Here is an article I wrote that simplifies the honing process:

http://sawmillcreek.org/showthread.php?t=62537&highlight=cent

Regards from Perth

Derek


----------



## Daren (Oct 14, 2006)

Derek Cohen said:


> Daren
> 
> Regards from Perth
> 
> Derek


Regards back at you. I read the link, thanks. I like your little homemade sharpening jig, if I ever used a jig it would be something similar to what you made. Here is a link to a page on my website. (I sharpen chisels/planes...for a living :laughing:, I am just too lazy to repeat myself every time someone ask how to do it. The subject has been brought up several times here) http://nelsonwoodworks.biz/pb/wp_bfda54f2/wp_bfda54f2.html?0.7027907071628537


----------



## Daren (Oct 14, 2006)

Daren said:


> I like your little homemade sharpening jig, if I ever used a jig it would be something similar to what you made.


I don't use sharpening jigs...but I am a total sucker for shop made gadgets and whatnots (layout tools, wooden mallets...). I just had to make one like yours, it will most likely set on the shelf in _my_ shop and draw dust. But it does work, works well in fact, I tried it. It holds the iron very firmly, I have a short iron from a box plane in the picture. I am going to have to say to anyone looking at some $200 sharpening system to help you if you don't know how to sharpen :no: Give this little 1/2 hour project a try first :thumbsup:.


----------



## johnep (Apr 12, 2007)

As usual Daren, you turn a utilitarian object into a thing of beauty.
The wood looks gorgeous. Not just a piece of rough sawn pine that I would use.
congrats.
johnep.


----------



## Daren (Oct 14, 2006)

johnep said:


> Not just a piece of rough sawn pine


I was fresh out of pine







, all I had handy was quilted rock maple :laughing:.


----------



## JGarth (Oct 23, 2007)

Daren..
Nicely done...and very effective...


----------



## Kingfisher (Oct 14, 2007)

Way to much $$$ :thumbdown: here is a link to woodcraft wet stone page for a price check. 

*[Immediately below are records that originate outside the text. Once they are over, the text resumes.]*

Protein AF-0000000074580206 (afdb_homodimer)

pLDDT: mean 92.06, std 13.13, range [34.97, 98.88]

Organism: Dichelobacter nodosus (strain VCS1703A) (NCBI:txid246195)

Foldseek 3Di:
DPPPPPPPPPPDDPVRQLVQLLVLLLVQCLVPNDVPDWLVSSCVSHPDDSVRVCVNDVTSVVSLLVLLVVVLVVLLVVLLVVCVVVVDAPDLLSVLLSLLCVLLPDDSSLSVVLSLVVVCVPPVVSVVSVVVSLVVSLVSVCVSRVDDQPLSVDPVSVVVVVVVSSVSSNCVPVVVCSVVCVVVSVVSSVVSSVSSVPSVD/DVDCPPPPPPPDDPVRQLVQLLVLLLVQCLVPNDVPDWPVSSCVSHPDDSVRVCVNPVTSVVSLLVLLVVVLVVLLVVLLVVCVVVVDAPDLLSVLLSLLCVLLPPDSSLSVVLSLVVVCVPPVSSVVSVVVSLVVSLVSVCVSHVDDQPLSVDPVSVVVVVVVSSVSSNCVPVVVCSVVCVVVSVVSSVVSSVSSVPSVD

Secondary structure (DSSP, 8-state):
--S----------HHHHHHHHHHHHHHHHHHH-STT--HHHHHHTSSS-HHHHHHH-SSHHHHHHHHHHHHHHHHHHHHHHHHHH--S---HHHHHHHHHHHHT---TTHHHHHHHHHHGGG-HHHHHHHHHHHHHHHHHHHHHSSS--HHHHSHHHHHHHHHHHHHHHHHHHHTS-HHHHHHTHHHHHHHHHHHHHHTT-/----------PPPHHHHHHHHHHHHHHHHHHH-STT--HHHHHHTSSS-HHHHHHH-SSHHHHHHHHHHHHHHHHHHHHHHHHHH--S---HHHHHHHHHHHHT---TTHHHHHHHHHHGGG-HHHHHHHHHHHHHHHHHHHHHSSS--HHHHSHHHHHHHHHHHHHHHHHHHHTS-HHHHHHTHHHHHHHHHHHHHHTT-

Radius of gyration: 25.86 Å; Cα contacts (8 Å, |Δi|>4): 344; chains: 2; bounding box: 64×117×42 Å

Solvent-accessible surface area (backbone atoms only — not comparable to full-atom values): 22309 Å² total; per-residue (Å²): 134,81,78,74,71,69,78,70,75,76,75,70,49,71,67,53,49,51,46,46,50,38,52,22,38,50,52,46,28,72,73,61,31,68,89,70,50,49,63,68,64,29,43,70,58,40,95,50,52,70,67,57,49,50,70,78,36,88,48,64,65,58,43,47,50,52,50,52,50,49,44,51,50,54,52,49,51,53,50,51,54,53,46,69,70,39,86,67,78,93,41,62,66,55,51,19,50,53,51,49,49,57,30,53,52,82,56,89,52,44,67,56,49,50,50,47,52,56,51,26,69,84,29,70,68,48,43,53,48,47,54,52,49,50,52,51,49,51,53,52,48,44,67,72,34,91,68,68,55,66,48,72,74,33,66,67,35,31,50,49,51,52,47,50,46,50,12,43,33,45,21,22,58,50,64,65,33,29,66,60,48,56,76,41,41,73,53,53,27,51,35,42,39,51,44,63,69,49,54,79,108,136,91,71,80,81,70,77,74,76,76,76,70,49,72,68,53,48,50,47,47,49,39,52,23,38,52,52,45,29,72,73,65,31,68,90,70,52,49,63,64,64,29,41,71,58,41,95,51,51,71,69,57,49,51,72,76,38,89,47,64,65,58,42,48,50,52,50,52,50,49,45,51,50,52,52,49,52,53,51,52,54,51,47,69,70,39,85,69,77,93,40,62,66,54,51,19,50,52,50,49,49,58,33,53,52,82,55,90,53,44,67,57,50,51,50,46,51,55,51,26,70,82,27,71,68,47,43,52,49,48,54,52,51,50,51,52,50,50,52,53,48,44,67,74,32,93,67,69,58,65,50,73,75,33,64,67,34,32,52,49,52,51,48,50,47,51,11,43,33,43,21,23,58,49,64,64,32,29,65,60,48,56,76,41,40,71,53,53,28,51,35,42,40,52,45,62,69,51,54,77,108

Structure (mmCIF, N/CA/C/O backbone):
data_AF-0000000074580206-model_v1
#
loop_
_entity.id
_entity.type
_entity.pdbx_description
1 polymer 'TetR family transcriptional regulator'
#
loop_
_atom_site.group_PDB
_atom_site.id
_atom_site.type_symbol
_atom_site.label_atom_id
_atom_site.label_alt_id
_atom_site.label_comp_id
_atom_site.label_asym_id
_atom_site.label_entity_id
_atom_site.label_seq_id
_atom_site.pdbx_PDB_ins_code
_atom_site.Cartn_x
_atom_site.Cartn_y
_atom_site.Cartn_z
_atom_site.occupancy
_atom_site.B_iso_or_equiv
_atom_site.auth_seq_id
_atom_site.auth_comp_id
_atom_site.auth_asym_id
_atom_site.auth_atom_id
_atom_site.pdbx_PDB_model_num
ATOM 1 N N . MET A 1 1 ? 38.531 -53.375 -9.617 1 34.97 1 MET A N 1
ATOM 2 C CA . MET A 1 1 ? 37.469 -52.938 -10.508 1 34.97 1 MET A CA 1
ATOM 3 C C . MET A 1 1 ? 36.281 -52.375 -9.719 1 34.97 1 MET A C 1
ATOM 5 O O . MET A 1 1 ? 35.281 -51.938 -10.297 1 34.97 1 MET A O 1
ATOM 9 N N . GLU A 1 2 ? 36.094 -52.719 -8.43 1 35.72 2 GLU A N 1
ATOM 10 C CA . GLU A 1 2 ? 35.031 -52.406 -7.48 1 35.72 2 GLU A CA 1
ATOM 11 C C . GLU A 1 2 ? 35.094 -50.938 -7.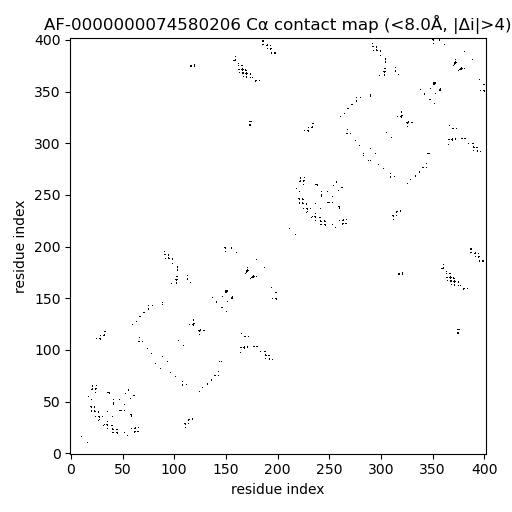082 1 35.72 2 GLU A C 1
ATOM 13 O O . GLU A 1 2 ? 34.188 -50.469 -6.367 1 35.72 2 GLU A O 1
ATOM 18 N N . VAL A 1 3 ? 36.438 -50.375 -6.906 1 41.78 3 VAL A N 1
ATOM 19 C CA . VAL A 1 3 ? 36.625 -49.062 -6.336 1 41.78 3 VAL A CA 1
ATOM 20 C C . VAL A 1 3 ? 35.719 -48.062 -7.055 1 41.78 3 VAL A C 1
ATOM 22 O O . VAL A 1 3 ? 35.094 -47.188 -6.418 1 41.78 3 VAL A O 1
ATOM 25 N N . GLU A 1 4 ? 36.031 -47.781 -8.312 1 35.31 4 GLU A N 1
ATOM 26 C CA . GLU A 1 4 ? 35.75 -46.531 -9.008 1 35.31 4 GLU A CA 1
ATOM 27 C C . GLU A 1 4 ? 34.281 -46.438 -9.406 1 35.31 4 GLU A C 1
ATOM 29 O O . GLU A 1 4 ? 33.969 -46.531 -10.594 1 35.31 4 GLU A O 1
ATOM 34 N N . LYS A 1 5 ? 33.344 -47.25 -9.078 1 41.03 5 LYS A N 1
ATOM 35 C CA . LYS A 1 5 ? 31.984 -46.812 -9.328 1 41.03 5 LYS A CA 1
ATOM 36 C C . LYS A 1 5 ? 31.797 -45.344 -8.906 1 41.03 5 LYS A C 1
ATOM 38 O O . LYS A 1 5 ? 31.672 -45.062 -7.719 1 41.03 5 LYS A O 1
ATOM 43 N N . MET A 1 6 ? 32.594 -44.312 -9.414 1 40.66 6 MET A N 1
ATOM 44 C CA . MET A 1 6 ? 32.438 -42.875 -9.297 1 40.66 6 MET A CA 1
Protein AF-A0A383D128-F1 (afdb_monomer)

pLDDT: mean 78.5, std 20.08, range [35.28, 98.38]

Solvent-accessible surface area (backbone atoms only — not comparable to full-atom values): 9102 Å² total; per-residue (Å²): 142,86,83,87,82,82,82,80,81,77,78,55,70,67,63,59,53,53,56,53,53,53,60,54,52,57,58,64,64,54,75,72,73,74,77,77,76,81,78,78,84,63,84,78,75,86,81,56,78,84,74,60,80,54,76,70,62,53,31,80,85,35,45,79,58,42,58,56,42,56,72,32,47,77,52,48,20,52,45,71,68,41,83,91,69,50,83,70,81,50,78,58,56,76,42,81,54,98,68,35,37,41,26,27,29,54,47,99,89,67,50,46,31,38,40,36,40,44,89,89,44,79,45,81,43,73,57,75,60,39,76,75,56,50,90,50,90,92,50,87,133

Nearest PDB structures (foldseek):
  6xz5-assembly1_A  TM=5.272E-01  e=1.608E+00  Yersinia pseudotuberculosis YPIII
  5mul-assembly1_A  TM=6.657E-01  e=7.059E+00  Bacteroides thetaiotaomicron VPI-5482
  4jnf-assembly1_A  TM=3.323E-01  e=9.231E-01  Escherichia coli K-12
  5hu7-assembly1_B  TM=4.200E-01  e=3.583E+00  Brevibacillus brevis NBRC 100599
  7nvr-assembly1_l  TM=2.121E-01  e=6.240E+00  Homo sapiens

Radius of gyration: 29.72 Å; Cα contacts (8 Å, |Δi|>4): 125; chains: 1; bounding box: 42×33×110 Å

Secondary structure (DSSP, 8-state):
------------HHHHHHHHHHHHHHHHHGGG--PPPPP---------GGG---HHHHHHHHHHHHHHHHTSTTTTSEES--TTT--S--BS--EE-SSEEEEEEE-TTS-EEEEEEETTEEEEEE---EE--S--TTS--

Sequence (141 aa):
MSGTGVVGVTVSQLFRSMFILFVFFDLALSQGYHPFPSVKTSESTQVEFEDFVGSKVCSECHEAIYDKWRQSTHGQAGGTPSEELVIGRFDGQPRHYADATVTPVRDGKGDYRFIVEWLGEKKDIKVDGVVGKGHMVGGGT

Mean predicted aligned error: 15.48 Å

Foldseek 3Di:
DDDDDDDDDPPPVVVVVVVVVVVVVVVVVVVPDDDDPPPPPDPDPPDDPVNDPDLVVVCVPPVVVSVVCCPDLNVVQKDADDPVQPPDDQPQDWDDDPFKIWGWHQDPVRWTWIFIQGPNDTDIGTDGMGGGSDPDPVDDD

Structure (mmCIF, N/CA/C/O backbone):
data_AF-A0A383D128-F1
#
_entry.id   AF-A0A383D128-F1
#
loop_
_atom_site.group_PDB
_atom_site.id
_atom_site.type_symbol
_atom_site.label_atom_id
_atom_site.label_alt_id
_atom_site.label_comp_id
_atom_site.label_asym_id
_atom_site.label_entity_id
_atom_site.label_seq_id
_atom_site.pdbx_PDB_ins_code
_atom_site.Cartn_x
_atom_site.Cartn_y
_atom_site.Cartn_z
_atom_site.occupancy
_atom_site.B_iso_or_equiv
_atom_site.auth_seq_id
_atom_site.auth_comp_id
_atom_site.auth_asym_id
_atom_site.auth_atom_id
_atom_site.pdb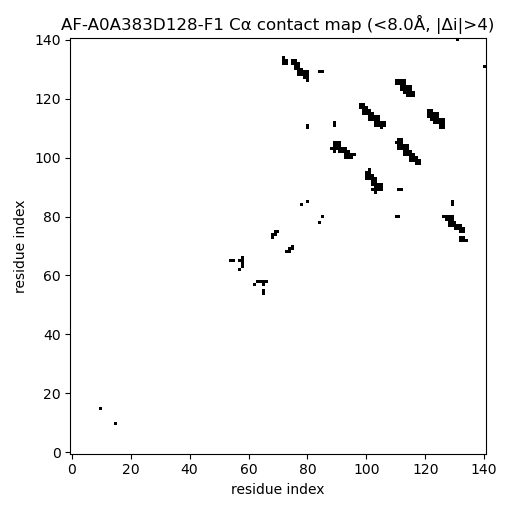x_PDB_model_num
ATOM 1 N N . MET A 1 1 ? 4.701 15.505 89.181 1.00 43.81 1 MET A N 1
ATOM 2 C CA . MET A 1 1 ? 4.753 14.065 88.846 1.00 43.81 1 MET A CA 1
ATOM 3 C C . MET A 1 1 ? 4.974 13.985 87.348 1.00 43.81 1 MET A C 1
ATOM 5 O O . MET A 1 1 ? 4.156 14.499 86.602 1.00 43.81 1 MET A O 1
ATOM 9 N N . SER A 1 2 ? 6.164 13.534 86.957 1.00 44.97 2 SER A N 1
ATOM 10 C CA . SER A 1 2 ? 6.735 13.630 85.608 1.00 44.97 2 SER A CA 1
ATOM 11 C C . SER A 1 2 ? 6.653 12.271 84.909 1.00 44.97 2 SER A C 1
ATOM 13 O O . SER A 1 2 ? 6.786 11.253 85.586 1.00 44.97 2 SER A O 1
ATOM 15 N N . GLY A 1 3 ? 6.459 12.249 83.588 1.00 42.25 3 GLY A N 1
ATOM 16 C CA . GLY A 1 3 ? 6.499 11.011 82.806 1.00 42.25 3 GLY A CA 1
ATOM 17 C C . GLY A 1 3 ? 6.019 11.161 81.363 1.00 42.25 3 GLY A C 1
ATOM 18 O O . GLY A 1 3 ? 4.982 10.618 81.004 1.00 42.25 3 GLY A O 1
ATOM 19 N N . THR A 1 4 ? 6.764 11.881 80.522 1.00 48.81 4 THR A N 1
ATOM 20 C CA . THR A 1 4 ? 6.646 11.784 79.059 1.00 48.81 4 THR A CA 1
ATOM 21 C C . THR A 1 4 ? 7.462 10.583 78.574 1.00 48.81 4 THR A C 1
ATOM 23 O O . THR A 1 4 ? 8.691 10.607 78.572 1.00 48.81 4 THR A O 1
ATOM 26 N N . GLY A 1 5 ? 6.784 9.501 78.191 1.00 40.69 5 GLY A N 1
ATOM 27 C CA . GLY A 1 5 ? 7.415 8.333 77.577 1.00 40.69 5 GLY A CA 1
ATOM 28 C C . GLY A 1 5 ? 7.688 8.582 76.096 1.00 40.69 5 GLY A C 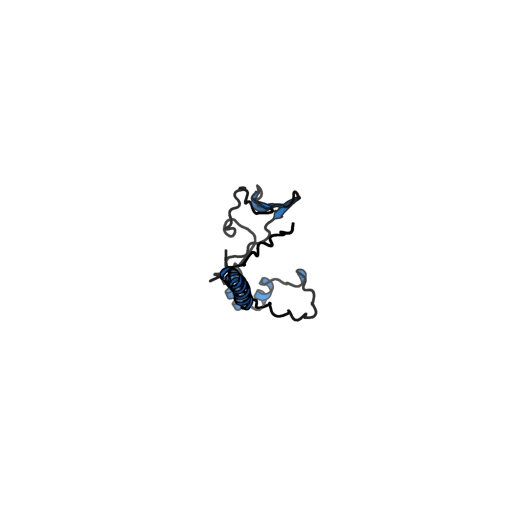1
ATOM 29 O O . GLY A 1 5 ? 6.760 8.618 75.293 1.00 40.69 5 GLY A O 1
ATOM 30 N N . VAL A 1 6 ? 8.956 8.750 75.726 1.00 48.03 6 VAL A N 1
ATOM 31 C CA . VAL A 1 6 ? 9.387 8.734 74.323 1.00 48.03 6 VAL A CA 1
ATOM 32 C C . VAL A 1 6 ? 9.545 7.272 73.909 1.00 48.03 6 VAL A C 1
ATOM 34 O O . VAL A 1 6 ? 10.468 6.594 74.356 1.00 48.03 6 VAL A O 1
ATOM 37 N N . VAL A 1 7 ? 8.636 6.765 73.075 1.00 49.25 7 VAL A N 1
ATOM 38 C CA . VAL A 1 7 ? 8.783 5.442 72.452 1.00 49.25 7 VAL A CA 1
ATOM 39 C C . VAL A 1 7 ? 9.727 5.598 71.262 1.00 49.25 7 VAL A C 1
ATOM 41 O O . VAL A 1 7 ? 9.348 6.118 70.216 1.00 49.25 7 VAL A O 1
ATOM 44 N N . GLY A 1 8 ? 10.984 5.196 71.436 1.00 46.72 8 GLY A N 1
ATOM 45 C CA . GLY A 1 8 ? 11.954 5.142 70.347 1.00 46.72 8 GLY A CA 1
ATOM 46 C C . GLY A 1 8 ? 11.583 4.034 69.364 1.00 46.72 8 GLY A C 1
ATOM 47 O O . GLY A 1 8 ? 11.710 2.855 69.683 1.00 46.72 8 GLY A O 1
ATOM 48 N N . VAL A 1 9 ? 11.134 4.402 68.165 1.00 51.38 9 VAL A N 1
ATOM 49 C CA . VAL A 1 9 ? 10.975 3.456 67.054 1.00 51.38 9 VAL A CA 1
ATOM 50 C C . VAL A 1 9 ? 12.366 3.173 66.494 1.00 51.38 9 VAL A C 1
ATOM 52 O O . VAL A 1 9 ? 12.942 3.993 65.779 1.00 51.38 9 VAL A O 1
ATOM 55 N N . THR A 1 10 ? 12.944 2.022 66.834 1.00 57.16 10 THR A N 1
ATOM 56 C CA . THR A 1 10 ? 14.168 1.548 66.189 1.00 57.16 10 THR A CA 1
ATOM 57 C C . THR A 1 10 ? 13.809 1.008 64.805 1.00 57.16 10 THR A C 1
ATOM 59 O O . THR A 1 10 ? 13.268 -0.085 64.651 1.00 57.16 10 THR A O 1
ATOM 62 N N . VAL A 1 11 ? 14.095 1.789 63.761 1.00 53.19 11 VAL A N 1
ATOM 63 C CA . VAL A 1 11 ? 14.055 1.287 62.382 1.00 53.19 11 VAL A CA 1
ATOM 64 C C . VAL A 1 11 ? 15.162 0.241 62.260 1.00 53.19 11 VAL A C 1
ATOM 66 O O . VAL A 1 11 ? 16.349 0.568 62.282 1.00 53.19 11 VAL A O 1
ATOM 69 N N . SER A 1 12 ? 14.763 -1.030 62.207 1.00 52.94 12 SER A N 1
ATOM 70 C CA . SER A 1 12 ? 15.660 -2.174 62.033 1.00 52.94 12 SER A CA 1
ATOM 71 C C . SER A 1 12 ? 16.630 -1.926 60.875 1.00 52.94 12 SER A C 1
ATOM 73 O O . SER A 1 12 ? 16.219 -1.507 59.790 1.00 52.94 12 SER A O 1
ATOM 75 N N . GLN A 1 13 ? 17.919 -2.218 61.080 1.00 54.38 13 GLN A N 1
ATOM 76 C CA . GLN A 1 13 ? 18.953 -2.056 60.049 1.00 54.38 13 GLN A CA 1
ATOM 77 C C . GLN A 1 13 ? 18.654 -2.841 58.757 1.00 54.38 13 GLN A C 1
ATOM 79 O O . GLN A 1 13 ? 19.143 -2.472 57.691 1.00 54.38 13 GLN A O 1
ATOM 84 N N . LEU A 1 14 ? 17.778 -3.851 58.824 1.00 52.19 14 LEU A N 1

http://woodcraft.com/search/search.aspx?query=wet+stone

Get the same for about $70. I use a 800 then quickly a 1200 then finish on a 6000 all King brand if I have a bad nick I'll use 100 grit black floor sandpaper to get it out first. Use only singel grit stones and keep one side flat for chisels and flat planes and the other side I use to sharpen my planes bladesthat have a sleight curve.:thumbsup:


----------